As for the shop, I think that they wanted to keep the game balanced enough. Having tons of loot in the Emporium will make this impossible. It's also impossible to add lots and lots of items and still keep them fresh and interesting without any repetition. And ofcourse the best ideas should be kept for treasure items so no Emporium for those too.

I know that some people LOOOOVE loot in their games but I prefer a more controlled environment where the designers know more or less what players can get their hands on rather than a lootfest which cannot be balanced whatsoever or even if it can, it will inevitably lead to multiple worthless items or worse a completely OP one.

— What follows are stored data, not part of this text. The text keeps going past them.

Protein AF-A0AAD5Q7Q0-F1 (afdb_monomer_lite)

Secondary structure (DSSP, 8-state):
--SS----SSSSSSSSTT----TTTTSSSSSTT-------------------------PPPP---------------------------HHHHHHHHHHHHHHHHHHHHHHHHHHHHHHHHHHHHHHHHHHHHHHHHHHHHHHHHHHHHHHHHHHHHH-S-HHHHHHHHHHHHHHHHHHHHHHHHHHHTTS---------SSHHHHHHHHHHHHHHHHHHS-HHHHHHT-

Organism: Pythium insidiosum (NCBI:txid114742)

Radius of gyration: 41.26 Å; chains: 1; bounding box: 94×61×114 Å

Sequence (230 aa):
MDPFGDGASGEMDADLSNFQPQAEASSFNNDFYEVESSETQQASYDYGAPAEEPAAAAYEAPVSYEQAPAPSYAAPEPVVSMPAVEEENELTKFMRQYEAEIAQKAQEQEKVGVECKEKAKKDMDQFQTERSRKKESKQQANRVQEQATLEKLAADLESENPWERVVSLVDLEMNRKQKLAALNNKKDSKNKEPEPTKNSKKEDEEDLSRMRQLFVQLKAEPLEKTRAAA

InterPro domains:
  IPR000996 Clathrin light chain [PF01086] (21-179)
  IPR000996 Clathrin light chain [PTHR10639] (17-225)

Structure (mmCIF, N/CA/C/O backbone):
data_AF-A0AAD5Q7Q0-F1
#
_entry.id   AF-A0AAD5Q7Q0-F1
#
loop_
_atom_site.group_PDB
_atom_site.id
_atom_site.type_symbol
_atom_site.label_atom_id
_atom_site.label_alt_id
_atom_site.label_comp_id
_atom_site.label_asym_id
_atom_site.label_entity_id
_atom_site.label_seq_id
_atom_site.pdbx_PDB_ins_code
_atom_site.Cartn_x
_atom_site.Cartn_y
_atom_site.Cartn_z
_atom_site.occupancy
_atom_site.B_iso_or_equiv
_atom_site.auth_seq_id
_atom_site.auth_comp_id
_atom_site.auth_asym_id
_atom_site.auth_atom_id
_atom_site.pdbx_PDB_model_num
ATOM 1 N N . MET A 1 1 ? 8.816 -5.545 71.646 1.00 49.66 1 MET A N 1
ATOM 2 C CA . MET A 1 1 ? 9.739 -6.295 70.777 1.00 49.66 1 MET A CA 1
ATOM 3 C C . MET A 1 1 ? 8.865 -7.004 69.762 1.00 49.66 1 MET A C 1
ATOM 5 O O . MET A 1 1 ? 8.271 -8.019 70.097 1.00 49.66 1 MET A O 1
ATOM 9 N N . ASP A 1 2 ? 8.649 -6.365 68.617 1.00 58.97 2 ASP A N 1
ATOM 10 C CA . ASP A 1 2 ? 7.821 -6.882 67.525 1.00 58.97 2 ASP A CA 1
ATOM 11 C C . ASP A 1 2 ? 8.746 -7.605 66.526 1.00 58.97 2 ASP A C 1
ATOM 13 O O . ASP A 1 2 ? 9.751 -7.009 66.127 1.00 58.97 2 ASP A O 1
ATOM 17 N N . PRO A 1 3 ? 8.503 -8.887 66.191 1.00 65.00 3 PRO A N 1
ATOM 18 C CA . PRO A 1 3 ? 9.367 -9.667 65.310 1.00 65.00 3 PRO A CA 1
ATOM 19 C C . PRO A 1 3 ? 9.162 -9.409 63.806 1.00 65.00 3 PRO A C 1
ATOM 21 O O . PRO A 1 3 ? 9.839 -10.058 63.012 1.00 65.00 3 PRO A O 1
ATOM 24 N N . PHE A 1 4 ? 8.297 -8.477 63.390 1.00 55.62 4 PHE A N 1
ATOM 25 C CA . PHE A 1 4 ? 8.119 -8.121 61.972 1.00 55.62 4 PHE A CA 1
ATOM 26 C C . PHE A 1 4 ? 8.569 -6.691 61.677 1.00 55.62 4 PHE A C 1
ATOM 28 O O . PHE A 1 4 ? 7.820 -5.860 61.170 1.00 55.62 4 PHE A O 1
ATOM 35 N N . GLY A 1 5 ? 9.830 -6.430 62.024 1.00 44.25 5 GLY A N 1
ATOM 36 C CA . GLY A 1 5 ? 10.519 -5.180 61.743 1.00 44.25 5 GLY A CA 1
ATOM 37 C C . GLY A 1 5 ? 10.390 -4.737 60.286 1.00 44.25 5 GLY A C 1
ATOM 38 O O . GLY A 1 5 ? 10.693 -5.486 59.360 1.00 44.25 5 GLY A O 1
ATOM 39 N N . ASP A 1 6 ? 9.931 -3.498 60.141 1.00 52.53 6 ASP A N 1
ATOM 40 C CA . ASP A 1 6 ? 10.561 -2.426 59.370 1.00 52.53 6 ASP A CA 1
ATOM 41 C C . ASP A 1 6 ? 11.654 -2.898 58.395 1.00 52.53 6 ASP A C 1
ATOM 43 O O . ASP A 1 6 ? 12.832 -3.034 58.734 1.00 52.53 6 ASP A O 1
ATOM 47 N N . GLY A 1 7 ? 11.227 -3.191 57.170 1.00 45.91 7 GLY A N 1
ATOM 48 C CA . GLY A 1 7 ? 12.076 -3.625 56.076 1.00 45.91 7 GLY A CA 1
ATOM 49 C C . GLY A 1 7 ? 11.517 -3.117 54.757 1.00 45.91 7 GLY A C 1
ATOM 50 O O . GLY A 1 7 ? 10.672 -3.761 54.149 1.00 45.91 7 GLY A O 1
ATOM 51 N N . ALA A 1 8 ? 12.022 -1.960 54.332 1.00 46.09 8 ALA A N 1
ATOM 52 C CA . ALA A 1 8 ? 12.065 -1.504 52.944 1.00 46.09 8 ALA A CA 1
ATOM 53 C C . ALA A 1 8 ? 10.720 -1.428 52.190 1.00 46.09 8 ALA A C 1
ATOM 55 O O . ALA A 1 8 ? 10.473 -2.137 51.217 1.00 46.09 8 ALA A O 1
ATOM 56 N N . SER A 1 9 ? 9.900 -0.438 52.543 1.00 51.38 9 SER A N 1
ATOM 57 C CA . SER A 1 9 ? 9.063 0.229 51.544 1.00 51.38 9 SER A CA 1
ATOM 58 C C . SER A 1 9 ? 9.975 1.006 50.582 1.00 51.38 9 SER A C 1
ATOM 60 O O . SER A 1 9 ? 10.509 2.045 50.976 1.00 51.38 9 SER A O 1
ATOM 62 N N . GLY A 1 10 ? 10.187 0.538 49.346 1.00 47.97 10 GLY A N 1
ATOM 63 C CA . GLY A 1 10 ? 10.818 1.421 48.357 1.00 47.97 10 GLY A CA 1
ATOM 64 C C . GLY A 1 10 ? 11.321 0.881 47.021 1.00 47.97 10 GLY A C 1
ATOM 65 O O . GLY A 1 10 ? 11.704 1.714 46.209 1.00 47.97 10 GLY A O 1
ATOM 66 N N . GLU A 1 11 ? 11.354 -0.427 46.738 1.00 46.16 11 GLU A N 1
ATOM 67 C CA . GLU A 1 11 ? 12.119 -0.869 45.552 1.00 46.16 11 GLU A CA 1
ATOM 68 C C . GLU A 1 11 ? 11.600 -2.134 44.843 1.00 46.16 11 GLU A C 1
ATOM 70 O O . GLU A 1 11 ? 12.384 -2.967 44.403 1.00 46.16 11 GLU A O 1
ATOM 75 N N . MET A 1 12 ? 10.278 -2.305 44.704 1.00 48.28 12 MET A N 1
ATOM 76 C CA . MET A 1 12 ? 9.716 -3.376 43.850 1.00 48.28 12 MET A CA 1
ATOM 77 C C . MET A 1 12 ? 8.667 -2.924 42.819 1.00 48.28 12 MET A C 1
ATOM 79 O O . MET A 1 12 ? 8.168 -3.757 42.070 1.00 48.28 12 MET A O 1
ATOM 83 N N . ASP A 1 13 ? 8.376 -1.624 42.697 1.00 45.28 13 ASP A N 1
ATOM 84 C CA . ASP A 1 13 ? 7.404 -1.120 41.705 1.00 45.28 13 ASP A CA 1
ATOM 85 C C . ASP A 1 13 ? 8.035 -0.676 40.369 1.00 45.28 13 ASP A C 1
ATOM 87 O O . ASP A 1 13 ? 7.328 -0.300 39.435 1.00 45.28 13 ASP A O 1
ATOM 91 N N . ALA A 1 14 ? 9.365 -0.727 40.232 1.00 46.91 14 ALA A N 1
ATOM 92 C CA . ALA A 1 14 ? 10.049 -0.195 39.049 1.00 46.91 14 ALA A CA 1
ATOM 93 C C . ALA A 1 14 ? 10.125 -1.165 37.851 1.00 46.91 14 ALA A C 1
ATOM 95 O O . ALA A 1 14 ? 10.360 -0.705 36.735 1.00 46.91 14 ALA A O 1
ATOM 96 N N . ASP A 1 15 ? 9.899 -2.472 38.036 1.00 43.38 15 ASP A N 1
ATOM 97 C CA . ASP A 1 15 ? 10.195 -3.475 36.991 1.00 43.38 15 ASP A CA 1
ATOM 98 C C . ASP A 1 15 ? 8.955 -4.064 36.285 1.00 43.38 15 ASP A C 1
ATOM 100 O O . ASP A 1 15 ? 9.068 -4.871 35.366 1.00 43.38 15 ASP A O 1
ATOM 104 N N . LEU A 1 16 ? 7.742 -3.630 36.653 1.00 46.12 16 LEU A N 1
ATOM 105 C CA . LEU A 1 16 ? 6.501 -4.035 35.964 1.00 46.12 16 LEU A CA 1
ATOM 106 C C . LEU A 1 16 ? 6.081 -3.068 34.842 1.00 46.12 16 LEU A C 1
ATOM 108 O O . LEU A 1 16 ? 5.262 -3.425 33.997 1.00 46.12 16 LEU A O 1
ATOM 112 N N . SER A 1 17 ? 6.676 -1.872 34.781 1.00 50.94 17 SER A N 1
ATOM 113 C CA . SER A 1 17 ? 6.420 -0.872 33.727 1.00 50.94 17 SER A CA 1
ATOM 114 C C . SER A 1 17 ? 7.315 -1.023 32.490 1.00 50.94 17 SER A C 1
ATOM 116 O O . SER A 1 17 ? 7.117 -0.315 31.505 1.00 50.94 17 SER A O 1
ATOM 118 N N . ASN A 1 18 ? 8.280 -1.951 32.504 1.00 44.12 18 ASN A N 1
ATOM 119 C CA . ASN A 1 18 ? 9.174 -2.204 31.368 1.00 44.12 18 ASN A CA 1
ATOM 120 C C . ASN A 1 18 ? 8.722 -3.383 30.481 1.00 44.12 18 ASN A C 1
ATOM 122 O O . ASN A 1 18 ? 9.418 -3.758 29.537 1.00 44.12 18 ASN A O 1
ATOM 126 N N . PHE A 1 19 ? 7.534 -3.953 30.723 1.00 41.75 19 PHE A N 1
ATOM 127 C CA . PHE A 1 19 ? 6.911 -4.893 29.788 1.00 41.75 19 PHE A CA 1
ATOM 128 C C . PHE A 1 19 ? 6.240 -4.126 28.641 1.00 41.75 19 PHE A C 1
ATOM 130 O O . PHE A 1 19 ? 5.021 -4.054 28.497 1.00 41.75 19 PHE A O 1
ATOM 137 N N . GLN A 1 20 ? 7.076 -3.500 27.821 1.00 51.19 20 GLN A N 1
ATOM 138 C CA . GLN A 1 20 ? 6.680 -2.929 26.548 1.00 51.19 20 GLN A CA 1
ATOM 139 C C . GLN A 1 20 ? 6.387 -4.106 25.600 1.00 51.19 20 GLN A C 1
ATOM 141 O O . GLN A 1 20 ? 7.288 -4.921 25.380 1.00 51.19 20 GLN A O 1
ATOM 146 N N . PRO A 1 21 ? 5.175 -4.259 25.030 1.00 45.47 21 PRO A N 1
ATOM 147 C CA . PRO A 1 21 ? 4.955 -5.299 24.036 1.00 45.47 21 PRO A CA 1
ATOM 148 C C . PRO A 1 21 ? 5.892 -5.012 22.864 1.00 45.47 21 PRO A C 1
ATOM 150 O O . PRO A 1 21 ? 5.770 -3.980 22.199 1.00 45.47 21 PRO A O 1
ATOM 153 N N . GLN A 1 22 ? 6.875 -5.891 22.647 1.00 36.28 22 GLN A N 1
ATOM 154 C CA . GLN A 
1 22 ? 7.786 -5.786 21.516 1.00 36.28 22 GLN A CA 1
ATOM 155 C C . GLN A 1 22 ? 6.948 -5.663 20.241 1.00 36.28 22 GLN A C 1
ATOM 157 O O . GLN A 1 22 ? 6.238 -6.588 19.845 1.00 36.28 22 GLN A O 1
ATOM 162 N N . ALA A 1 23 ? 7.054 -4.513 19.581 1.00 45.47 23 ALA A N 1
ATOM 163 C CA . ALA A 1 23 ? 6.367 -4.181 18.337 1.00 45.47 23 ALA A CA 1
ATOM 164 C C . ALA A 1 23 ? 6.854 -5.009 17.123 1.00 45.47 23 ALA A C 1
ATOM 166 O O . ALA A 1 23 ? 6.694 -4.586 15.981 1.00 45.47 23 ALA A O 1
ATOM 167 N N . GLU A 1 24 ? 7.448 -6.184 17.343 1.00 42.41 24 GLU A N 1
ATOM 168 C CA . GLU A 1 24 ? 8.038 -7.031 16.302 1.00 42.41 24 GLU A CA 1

Crowns should indeed be used for consumables and forging and that's actually OK. I enjoy the aspect of managing my money for buying essentials and choosing what to forge or not, instead of just spending all the money to buy the biggest weapon in the shop which is cliche anyway.

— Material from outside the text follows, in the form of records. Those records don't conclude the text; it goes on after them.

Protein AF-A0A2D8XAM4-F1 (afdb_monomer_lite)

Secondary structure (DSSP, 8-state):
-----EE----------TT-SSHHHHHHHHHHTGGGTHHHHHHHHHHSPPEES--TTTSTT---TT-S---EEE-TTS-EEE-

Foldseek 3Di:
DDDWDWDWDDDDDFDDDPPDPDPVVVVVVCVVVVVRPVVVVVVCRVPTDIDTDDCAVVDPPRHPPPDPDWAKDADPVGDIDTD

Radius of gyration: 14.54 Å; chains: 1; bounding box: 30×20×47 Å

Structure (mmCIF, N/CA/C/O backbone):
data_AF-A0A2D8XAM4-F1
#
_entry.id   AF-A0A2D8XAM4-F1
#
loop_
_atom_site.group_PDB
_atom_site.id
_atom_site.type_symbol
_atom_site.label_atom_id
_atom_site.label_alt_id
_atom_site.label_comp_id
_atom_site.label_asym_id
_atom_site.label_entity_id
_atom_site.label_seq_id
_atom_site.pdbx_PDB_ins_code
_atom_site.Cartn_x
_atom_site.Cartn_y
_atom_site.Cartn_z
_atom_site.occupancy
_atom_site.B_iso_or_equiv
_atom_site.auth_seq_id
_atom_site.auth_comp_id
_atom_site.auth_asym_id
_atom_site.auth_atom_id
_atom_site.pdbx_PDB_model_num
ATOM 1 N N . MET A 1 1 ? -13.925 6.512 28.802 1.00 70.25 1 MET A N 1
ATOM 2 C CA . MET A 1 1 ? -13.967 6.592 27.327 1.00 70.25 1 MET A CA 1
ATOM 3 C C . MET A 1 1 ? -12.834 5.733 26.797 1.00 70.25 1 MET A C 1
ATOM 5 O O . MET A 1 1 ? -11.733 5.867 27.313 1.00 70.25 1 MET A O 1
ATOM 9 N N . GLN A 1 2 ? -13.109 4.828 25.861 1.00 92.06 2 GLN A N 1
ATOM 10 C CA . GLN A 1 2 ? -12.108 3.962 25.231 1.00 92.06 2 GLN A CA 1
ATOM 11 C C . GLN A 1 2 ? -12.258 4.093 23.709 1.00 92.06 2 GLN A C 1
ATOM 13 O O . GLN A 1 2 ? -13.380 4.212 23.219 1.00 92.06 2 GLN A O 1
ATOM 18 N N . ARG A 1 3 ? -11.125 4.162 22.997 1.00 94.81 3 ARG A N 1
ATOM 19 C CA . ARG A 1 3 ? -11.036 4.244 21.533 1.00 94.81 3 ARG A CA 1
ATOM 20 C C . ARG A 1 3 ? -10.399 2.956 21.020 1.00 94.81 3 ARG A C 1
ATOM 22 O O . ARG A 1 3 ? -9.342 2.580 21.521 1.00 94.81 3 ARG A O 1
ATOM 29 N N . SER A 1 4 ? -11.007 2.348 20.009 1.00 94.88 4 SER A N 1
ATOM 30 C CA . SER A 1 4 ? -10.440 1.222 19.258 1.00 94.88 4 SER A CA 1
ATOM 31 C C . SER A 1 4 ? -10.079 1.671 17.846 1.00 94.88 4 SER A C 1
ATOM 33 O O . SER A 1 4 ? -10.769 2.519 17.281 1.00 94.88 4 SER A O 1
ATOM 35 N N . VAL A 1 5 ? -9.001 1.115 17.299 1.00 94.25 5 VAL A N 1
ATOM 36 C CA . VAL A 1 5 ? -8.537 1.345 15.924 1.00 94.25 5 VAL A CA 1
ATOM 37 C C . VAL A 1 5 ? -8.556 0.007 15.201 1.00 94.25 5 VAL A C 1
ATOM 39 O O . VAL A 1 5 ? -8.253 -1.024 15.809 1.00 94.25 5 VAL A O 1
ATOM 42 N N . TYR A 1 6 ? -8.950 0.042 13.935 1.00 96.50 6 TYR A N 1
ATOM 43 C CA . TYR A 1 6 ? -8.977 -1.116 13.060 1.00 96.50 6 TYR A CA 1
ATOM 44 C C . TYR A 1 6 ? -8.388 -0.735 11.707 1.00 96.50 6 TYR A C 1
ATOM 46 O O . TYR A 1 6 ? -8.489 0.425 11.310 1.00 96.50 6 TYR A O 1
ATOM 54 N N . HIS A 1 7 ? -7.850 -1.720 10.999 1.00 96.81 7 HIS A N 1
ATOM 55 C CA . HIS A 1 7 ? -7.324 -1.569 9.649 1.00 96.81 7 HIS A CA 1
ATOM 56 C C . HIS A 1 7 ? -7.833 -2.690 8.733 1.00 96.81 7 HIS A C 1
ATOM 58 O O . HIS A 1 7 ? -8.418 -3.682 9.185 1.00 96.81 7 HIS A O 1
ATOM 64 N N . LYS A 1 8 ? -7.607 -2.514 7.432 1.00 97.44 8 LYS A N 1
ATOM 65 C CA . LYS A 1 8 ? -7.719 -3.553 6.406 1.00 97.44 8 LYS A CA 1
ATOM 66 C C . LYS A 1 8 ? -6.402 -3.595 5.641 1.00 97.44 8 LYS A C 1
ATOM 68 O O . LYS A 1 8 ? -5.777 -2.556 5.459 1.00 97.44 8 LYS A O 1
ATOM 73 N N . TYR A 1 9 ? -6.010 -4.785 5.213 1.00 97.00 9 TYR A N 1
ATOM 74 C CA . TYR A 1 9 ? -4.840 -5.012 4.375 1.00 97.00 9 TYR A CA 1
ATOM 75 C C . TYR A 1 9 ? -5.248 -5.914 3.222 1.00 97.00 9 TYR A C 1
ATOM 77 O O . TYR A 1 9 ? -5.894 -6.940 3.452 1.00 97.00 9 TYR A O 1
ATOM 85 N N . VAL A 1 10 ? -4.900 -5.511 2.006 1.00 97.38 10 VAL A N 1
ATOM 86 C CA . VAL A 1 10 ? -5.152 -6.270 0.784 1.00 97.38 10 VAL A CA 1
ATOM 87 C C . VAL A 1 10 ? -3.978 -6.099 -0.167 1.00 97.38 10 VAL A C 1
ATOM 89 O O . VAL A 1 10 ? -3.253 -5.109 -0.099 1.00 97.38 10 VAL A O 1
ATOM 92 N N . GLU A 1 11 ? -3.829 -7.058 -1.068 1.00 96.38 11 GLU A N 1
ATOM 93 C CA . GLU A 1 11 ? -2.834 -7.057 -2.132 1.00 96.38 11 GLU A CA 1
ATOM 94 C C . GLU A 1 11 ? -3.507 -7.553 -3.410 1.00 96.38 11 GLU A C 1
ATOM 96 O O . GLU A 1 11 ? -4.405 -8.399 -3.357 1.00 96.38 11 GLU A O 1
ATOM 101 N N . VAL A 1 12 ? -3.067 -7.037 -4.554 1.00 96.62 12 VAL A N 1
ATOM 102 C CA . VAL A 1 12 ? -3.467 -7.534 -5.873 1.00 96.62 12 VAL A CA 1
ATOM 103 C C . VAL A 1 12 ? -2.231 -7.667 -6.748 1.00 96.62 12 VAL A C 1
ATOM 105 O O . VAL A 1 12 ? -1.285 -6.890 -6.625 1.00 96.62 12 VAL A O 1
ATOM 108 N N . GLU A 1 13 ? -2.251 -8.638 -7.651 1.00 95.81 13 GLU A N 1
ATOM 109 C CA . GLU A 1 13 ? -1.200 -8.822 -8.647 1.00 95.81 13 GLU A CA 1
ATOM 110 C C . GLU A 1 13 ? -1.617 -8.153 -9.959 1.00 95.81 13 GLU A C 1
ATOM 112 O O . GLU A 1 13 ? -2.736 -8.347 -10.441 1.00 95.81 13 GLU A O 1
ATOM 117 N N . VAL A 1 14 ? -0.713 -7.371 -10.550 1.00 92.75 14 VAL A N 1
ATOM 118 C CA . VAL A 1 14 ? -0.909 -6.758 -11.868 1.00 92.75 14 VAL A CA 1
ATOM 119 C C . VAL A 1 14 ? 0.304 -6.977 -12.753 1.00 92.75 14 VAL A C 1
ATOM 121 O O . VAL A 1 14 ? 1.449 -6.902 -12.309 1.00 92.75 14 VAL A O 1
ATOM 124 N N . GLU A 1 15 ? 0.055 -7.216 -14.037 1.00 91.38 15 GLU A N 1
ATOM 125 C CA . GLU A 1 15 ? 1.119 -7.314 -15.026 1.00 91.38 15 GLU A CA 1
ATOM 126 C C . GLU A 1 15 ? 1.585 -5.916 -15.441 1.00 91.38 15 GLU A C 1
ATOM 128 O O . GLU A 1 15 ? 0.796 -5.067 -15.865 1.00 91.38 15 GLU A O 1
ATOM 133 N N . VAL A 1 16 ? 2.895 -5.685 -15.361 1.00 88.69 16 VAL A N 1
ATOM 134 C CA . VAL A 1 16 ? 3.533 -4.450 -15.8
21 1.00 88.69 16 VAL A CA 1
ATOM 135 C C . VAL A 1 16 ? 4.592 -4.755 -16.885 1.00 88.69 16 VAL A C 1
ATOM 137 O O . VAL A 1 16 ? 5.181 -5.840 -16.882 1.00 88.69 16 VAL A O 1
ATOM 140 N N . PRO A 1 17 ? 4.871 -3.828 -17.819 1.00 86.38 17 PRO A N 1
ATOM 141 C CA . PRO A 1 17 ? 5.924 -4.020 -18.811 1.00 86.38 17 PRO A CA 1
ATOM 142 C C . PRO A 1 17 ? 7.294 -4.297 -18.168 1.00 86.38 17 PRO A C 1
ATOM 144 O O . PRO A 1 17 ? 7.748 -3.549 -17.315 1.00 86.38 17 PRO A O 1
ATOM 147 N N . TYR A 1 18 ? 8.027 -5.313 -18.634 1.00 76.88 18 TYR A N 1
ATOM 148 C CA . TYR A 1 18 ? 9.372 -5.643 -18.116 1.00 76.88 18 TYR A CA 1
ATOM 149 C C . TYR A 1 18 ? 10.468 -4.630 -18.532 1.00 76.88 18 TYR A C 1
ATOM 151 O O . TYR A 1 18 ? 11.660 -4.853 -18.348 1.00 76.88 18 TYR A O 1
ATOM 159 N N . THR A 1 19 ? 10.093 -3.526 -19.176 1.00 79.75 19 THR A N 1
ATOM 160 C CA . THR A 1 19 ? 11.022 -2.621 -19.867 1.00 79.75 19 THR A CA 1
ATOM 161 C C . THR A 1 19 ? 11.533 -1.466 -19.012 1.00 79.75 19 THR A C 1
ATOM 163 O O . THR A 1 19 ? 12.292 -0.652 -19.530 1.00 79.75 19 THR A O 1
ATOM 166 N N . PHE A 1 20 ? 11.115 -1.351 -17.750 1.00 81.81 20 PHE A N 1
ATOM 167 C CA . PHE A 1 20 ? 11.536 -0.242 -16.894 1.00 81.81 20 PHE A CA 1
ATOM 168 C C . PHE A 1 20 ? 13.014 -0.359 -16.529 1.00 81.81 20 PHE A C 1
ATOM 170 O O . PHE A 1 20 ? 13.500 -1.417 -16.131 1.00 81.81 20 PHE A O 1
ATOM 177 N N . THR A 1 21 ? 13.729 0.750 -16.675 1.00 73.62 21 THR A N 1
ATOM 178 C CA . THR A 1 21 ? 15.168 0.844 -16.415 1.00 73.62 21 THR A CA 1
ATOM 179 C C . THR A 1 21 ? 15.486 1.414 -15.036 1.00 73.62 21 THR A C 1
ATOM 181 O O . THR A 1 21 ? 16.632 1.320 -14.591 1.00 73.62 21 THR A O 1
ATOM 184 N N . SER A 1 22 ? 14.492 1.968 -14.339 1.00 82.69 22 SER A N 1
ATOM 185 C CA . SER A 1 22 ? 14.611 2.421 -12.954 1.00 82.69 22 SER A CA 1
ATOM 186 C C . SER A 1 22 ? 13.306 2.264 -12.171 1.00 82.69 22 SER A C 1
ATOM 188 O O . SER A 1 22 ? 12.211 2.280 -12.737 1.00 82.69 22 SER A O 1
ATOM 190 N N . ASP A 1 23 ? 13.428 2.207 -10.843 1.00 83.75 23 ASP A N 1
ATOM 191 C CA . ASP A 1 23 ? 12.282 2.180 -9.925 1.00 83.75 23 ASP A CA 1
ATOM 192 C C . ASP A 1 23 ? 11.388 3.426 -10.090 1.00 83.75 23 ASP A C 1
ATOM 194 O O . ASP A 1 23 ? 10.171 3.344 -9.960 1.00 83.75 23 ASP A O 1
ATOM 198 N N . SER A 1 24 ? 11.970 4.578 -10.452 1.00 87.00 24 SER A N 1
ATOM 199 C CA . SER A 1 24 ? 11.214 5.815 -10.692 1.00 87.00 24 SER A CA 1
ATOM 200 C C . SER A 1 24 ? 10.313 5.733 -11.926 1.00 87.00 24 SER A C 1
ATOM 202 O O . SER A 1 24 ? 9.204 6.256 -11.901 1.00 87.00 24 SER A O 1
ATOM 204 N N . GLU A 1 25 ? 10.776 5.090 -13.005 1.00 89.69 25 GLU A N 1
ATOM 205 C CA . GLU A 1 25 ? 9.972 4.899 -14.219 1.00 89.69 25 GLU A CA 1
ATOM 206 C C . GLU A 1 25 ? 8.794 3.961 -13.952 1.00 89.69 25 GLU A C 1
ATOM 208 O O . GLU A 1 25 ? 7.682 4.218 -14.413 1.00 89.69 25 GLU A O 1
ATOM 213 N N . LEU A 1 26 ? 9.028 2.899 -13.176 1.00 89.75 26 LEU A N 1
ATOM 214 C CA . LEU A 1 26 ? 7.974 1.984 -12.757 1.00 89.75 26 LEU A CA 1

In general, I disagree with all of your friends conclusions and dislikes. Nothing personal ofcourse.
Just my 2 cents.


I also got really frustrated that the Empirion has only crappy items (that are not consumables) but thinking about it, how would it work if not? If you do give options to buy weapons better than the hammer, should they cost 100, 200. And if you pool all your money for this kind of weapon it would probably be really hard to balance against. You would have an enourmosly strong heroe (most offensively but still). I think that instead have more consumable that are more specific so you can prepare yourself for a specific type of encounter. Maybe something like a "luck"-potion giving you better odds against traps/treasures without having a rogue in your team?

Btw are there any ACT II items in the emporium? only available for that act?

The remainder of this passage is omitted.